It’s the warm room of my roll-off roof observatory, though "warm" is perhaps an optimistic description. I was painting primer on to bare wooden panels - the first step in what I grandly call "interior design", but which mainly involves trying not to spill Resene’s finest on my thermals.
After a long day and several mugs of tea, the sky cleared. A bright first-quarter Moon hung in the north, but the air was crisp and dry - the sort of bone-chilling transparency that makes astronomers reach for a telescope, even while their better judgement (and frozen toes) protest.
It dropped to -9°C. The warm room stayed cold. I wondered, not for the first time, if this hobby is a mild form of madness.
Still, the Helix Nebula called to me from Aquarius. Six hundred and fifty light years away, it’s the ghost of a once-bright star, casting off its outer layers in a final act of cosmic theatre. Early astronomers, peering through their primitive lenses, thought it looked like a planet - hence the name "planetary nebula." But we now know better. The Helix is a stellar corpse, beautiful and strange, its glowing gases drifting out into the dark.

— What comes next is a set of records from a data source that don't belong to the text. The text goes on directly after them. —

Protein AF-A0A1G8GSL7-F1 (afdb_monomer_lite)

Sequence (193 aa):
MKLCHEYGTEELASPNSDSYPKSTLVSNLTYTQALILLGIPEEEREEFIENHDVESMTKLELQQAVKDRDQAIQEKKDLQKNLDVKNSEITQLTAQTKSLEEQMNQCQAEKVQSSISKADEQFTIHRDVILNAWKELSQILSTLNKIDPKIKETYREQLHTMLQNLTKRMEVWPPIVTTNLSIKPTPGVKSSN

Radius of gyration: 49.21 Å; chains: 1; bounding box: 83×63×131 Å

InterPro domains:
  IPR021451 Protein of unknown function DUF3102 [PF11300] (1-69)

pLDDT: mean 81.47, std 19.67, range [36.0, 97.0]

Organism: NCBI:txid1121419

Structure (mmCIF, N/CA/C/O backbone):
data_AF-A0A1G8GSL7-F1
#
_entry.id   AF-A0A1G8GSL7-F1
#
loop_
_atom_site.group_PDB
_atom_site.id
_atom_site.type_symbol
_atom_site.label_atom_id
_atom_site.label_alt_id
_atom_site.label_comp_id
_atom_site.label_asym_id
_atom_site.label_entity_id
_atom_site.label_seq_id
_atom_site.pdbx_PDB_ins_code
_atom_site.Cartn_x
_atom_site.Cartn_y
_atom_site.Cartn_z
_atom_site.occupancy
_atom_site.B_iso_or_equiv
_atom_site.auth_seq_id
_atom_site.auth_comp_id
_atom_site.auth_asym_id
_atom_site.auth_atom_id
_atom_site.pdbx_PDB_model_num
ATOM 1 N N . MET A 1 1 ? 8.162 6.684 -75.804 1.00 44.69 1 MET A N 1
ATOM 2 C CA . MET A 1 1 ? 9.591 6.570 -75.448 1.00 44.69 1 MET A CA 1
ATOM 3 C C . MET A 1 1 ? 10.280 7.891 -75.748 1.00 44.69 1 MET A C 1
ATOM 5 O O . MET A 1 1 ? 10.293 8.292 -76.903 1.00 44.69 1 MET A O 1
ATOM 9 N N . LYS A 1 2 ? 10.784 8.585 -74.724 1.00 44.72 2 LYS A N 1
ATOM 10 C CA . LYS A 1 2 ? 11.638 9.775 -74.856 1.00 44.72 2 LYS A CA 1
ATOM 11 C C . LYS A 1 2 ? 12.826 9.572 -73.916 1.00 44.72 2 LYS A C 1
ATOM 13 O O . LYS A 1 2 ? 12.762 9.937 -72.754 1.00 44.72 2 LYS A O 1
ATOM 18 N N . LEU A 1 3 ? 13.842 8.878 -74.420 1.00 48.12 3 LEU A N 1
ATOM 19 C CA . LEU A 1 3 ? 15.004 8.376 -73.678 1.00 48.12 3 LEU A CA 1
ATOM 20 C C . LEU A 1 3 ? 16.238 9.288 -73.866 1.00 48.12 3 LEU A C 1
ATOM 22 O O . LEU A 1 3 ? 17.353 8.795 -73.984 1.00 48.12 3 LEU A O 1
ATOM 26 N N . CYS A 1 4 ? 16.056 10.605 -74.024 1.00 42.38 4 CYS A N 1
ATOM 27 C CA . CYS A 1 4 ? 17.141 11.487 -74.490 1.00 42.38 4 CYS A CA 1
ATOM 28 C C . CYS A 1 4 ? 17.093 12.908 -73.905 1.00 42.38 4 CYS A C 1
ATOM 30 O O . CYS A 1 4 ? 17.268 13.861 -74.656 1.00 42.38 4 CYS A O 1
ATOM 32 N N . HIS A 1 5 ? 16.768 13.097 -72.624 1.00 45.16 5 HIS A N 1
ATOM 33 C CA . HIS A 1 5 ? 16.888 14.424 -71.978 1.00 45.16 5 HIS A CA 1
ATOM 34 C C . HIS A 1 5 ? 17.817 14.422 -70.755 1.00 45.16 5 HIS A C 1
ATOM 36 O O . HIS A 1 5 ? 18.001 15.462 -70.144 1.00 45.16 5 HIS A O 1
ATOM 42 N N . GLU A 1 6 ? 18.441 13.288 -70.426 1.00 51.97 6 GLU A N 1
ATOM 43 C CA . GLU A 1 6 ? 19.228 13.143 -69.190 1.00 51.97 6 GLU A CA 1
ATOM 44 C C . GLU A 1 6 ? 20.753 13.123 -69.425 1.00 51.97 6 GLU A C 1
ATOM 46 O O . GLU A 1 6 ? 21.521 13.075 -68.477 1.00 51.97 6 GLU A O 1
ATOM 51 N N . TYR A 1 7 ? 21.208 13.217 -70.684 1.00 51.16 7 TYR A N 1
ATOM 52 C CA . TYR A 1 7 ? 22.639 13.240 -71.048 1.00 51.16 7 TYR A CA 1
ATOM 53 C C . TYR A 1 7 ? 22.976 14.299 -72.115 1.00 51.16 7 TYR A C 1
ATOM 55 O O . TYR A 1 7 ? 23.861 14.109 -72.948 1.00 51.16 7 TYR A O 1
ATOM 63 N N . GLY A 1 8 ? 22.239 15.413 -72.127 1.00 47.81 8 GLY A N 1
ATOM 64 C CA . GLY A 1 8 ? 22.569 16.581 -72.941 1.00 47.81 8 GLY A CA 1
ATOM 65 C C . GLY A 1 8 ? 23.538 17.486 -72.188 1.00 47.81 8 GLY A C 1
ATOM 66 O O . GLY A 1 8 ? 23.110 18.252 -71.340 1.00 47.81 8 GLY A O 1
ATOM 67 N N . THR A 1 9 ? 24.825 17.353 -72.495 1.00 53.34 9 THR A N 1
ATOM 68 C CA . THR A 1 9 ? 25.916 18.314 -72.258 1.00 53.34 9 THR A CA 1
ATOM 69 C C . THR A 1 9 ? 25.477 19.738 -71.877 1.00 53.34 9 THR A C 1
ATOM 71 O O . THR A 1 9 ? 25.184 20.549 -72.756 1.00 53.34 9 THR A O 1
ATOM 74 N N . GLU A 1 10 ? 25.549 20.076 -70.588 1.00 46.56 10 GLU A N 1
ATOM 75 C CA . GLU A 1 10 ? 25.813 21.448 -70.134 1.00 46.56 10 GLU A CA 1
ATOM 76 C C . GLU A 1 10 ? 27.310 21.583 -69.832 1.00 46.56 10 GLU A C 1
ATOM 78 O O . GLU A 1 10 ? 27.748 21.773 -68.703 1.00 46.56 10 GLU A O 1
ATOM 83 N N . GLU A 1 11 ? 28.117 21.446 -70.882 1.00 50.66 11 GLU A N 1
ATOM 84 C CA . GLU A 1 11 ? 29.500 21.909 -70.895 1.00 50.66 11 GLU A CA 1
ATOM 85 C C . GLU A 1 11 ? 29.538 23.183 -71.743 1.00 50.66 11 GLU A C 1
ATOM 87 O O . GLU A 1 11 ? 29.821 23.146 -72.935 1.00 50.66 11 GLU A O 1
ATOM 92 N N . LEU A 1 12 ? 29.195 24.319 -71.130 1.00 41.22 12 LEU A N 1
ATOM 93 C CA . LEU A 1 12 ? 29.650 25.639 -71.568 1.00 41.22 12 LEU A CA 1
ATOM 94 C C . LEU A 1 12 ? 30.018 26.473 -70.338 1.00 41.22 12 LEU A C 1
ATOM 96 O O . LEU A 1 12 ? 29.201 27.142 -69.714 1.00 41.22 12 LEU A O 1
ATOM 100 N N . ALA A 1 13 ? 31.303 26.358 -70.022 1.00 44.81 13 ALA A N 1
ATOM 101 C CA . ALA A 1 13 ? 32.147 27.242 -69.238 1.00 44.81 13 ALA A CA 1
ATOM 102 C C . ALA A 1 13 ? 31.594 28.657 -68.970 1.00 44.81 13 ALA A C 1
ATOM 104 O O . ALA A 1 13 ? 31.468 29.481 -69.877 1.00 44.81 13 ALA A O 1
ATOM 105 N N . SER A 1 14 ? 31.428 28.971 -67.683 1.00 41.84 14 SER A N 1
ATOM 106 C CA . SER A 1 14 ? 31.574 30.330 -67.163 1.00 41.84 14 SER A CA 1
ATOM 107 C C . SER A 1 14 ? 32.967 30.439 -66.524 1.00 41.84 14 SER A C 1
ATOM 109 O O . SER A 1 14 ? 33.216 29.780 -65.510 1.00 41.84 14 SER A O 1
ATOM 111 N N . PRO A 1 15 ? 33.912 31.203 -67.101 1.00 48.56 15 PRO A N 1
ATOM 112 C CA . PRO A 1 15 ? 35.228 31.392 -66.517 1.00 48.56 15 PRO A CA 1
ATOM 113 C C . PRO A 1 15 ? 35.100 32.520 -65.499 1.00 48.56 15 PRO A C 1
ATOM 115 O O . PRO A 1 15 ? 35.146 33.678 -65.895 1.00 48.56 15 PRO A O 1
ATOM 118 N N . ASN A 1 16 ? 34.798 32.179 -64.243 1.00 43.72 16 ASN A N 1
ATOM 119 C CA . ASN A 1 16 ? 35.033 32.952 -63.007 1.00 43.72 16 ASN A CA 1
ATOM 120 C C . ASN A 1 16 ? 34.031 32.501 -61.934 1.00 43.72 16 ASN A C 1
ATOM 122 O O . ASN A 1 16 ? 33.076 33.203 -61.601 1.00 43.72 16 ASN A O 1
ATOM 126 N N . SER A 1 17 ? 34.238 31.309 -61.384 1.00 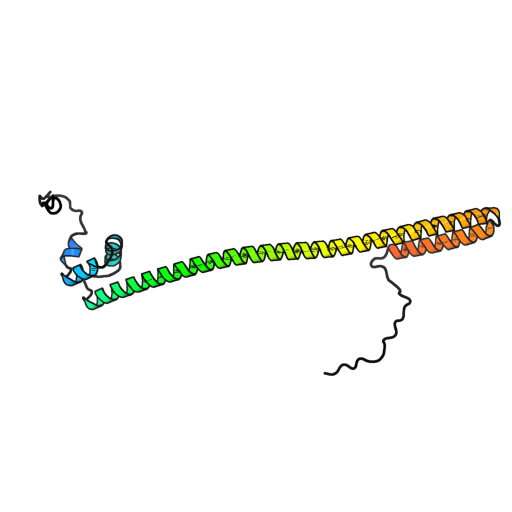40.44 17 SER A N 1
ATOM 127 C CA . SER A 1 17 ? 33.675 30.957 -60.083 1.00 40.44 17 SER A CA 1
ATOM 128 C C . SER A 1 17 ? 34.646 30.013 -59.389 1.00 40.44 17 SER A C 1
ATOM 130 O O . SER A 1 17 ? 34.592 28.797 -59.557 1.00 40.44 17 SER A O 1
ATOM 132 N N . ASP A 1 18 ? 35.575 30.602 -58.639 1.00 46.88 18 ASP A N 1
ATOM 133 C CA . ASP A 1 18 ? 36.510 29.906 -57.752 1.00 46.88 18 ASP A CA 1
ATOM 134 C C . ASP A 1 18 ? 35.772 29.354 -56.520 1.00 46.88 18 ASP A C 1
ATOM 136 O O . ASP A 1 18 ? 36.030 29.742 -55.379 1.00 46.88 18 ASP A O 1
ATOM 140 N N . SER A 1 19 ? 34.785 28.480 -56.728 1.00 48.47 19 SER A N 1
ATOM 141 C CA . SER A 1 19 ? 34.076 27.849 -55.615 1.00 48.47 19 SER A CA 1
ATOM 142 C C . SER A 1 19 ? 33.431 26.515 -55.983 1.00 48.47 19 SER A C 1
ATOM 144 O O . SER A 1 19 ? 32.219 26.351 -55.927 1.00 48.47 19 SER A O 1
ATOM 146 N N . TYR A 1 20 ? 34.265 25.523 -56.301 1.00 46.12 20 TYR A N 1
ATOM 147 C CA . TYR A 1 20 ? 33.897 24.113 -56.144 1.00 46.12 20 TYR A CA 1
ATOM 148 C C . TYR A 1 20 ? 35.084 23.312 -55.589 1.00 46.12 20 TYR A C 1
ATOM 150 O O . TYR A 1 20 ? 35.776 22.635 -56.347 1.00 46.12 20 TYR A O 1
ATOM 158 N N . PRO A 1 21 ? 35.323 23.304 -54.266 1.00 42.03 21 PRO A N 1
ATOM 159 C CA . PRO A 1 21 ? 36.326 22.427 -53.657 1.00 42.03 21 PRO A CA 1
ATOM 160 C C . PRO A 1 21 ? 35.892 20.944 -53.589 1.00 42.03 21 PRO A C 1
ATOM 162 O O . PRO A 1 21 ? 36.411 20.199 -52.769 1.00 42.03 21 PRO A O 1
ATOM 165 N N . LYS A 1 22 ? 34.945 20.492 -54.430 1.00 51.00 22 LYS A N 1
ATOM 166 C CA . LYS A 1 22 ? 34.442 19.100 -54.442 1.00 51.00 22 LYS A CA 1
ATOM 167 C C . LYS A 1 22 ? 34.712 18.329 -55.741 1.00 51.00 22 LYS A C 1
ATOM 169 O O . LYS A 1 22 ? 34.640 17.107 -55.735 1.00 51.00 22 LYS A O 1
ATOM 174 N N . SER A 1 23 ? 35.078 18.998 -56.842 1.00 48.25 23 SER A N 1
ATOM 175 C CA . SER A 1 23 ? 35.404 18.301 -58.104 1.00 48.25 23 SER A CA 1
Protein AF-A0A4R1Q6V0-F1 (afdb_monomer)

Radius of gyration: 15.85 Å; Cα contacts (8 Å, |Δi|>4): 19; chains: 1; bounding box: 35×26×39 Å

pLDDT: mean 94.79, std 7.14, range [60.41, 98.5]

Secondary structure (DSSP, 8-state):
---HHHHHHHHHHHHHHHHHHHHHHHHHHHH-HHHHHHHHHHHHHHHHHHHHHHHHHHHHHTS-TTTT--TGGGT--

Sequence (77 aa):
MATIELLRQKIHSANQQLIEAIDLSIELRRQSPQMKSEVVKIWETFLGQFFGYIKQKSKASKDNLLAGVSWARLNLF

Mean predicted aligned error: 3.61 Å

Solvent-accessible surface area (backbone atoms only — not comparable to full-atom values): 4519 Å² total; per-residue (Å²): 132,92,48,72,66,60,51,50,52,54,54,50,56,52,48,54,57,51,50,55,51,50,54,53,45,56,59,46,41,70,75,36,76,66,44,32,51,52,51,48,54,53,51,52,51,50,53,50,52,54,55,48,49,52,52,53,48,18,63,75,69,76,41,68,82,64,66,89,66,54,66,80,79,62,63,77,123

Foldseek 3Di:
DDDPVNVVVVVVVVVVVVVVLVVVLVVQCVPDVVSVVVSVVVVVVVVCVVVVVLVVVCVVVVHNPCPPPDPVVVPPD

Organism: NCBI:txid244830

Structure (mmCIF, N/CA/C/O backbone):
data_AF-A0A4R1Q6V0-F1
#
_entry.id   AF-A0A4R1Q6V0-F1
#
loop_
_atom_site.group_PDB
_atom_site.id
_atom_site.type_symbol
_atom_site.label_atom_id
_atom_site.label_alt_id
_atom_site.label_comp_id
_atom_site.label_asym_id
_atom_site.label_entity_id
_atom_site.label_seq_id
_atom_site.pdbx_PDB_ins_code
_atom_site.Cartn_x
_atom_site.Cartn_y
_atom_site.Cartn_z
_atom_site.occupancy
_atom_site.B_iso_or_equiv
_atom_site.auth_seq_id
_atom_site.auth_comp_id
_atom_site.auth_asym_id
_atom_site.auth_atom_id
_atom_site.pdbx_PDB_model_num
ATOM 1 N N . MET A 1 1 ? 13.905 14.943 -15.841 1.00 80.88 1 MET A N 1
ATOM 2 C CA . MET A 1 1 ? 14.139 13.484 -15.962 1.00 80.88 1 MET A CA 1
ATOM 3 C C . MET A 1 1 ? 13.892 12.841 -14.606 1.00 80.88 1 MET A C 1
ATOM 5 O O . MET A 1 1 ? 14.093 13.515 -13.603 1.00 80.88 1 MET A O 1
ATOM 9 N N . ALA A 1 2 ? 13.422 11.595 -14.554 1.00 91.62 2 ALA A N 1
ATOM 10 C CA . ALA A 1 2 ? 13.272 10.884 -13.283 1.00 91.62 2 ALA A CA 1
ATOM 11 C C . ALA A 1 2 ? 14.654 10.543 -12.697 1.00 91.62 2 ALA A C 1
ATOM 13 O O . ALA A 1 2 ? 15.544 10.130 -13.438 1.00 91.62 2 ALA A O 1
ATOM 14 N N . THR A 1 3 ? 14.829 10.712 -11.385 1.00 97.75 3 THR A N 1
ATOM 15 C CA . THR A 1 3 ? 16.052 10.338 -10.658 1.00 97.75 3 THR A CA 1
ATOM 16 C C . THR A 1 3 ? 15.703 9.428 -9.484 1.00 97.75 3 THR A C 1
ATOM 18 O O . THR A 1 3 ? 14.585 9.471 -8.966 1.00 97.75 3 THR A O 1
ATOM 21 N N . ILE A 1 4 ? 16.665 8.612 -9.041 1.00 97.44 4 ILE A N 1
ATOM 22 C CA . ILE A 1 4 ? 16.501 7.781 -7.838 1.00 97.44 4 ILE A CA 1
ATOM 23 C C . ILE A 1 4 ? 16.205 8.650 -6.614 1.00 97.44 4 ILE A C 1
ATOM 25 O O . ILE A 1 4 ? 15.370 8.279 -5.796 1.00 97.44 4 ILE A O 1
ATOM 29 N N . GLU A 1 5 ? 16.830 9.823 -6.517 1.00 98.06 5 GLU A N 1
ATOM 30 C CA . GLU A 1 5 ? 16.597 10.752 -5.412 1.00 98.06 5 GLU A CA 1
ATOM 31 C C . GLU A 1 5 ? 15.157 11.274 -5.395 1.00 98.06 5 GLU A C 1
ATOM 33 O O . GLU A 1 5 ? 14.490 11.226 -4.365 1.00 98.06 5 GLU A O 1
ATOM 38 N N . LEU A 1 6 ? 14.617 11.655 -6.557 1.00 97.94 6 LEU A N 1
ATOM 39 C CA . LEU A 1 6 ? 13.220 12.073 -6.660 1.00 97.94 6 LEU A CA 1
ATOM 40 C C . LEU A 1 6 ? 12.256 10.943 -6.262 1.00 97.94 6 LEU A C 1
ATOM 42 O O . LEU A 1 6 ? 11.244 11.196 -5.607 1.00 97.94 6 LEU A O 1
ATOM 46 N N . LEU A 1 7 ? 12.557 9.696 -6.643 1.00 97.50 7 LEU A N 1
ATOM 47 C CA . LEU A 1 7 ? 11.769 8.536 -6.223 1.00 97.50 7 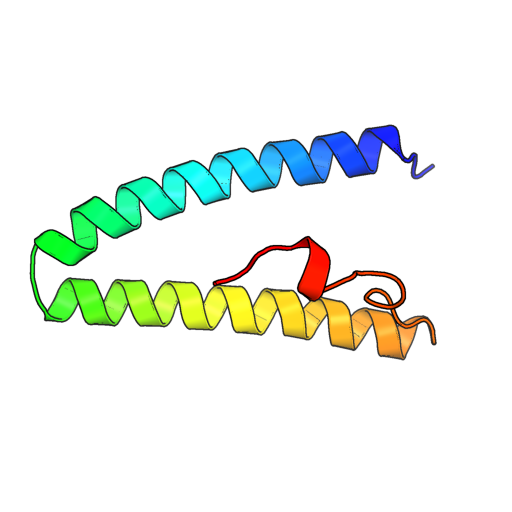LEU A CA 1
ATOM 48 C C . LEU A 1 7 ? 11.839 8.339 -4.701 1.00 97.50 7 LEU A C 1
ATOM 50 O O . LEU A 1 7 ? 10.796 8.169 -4.071 1.00 97.50 7 LEU A O 1
ATOM 54 N N . ARG A 1 8 ? 13.036 8.410 -4.103 1.00 98.06 8 ARG A N 1
ATOM 55 C CA . ARG A 1 8 ? 13.228 8.291 -2.647 1.00 98.06 8 ARG A CA 1
ATOM 56 C C . ARG A 1 8 ? 12.433 9.347 -1.891 1.00 98.06 8 ARG A C 1
ATOM 58 O O . ARG A 1 8 ? 11.712 8.992 -0.965 1.00 98.06 8 ARG A O 1
ATOM 65 N N . GLN A 1 9 ? 12.501 10.604 -2.322 1.00 97.88 9 GLN A N 1
ATOM 66 C CA . GLN A 1 9 ? 11.757 11.704 -1.708 1.00 97.88 9 GLN A CA 1
ATOM 67 C C . GLN A 1 9 ? 10.246 11.472 -1.774 1.00 97.88 9 GLN A C 1
ATOM 69 O O . GLN A 1 9 ? 9.566 11.573 -0.757 1.00 97.88 9 GLN A O 1
ATOM 74 N N . LYS A 1 10 ? 9.715 11.073 -2.939 1.00 97.81 10 LYS A N 1
ATOM 75 C CA . LYS A 1 10 ? 8.280 10.777 -3.088 1.00 97.81 10 LYS A CA 1
ATOM 76 C C . LYS A 1 10 ? 7.815 9.648 -2.171 1.00 97.81 10 LYS A C 1
ATOM 78 O O . LYS A 1 10 ? 6.771 9.779 -1.539 1.00 97.81 10 LYS A O 1
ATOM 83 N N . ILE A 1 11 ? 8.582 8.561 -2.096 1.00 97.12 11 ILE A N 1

That night, as I stared at the Helix’s faint rings, I thought about endings. And beginnings.
Earlier in the week, I learned I was going to be a grandfather for the first time.
The thought hit me with the same quiet force as a star dying 650 years ago, its light only just reaching Earth. There’s something about astronomy that makes you consider the long view - time stretching out in all directions, life flickering into being, burning bright, then fading into something new.
As the poet Mary Oliver wrote, "Tell me, what is it you plan to do with your one wild and precious life?"
Maybe, on a cold night in Middlemarch, the answer is: observe, wonder, and paint another coat of primer in the morning.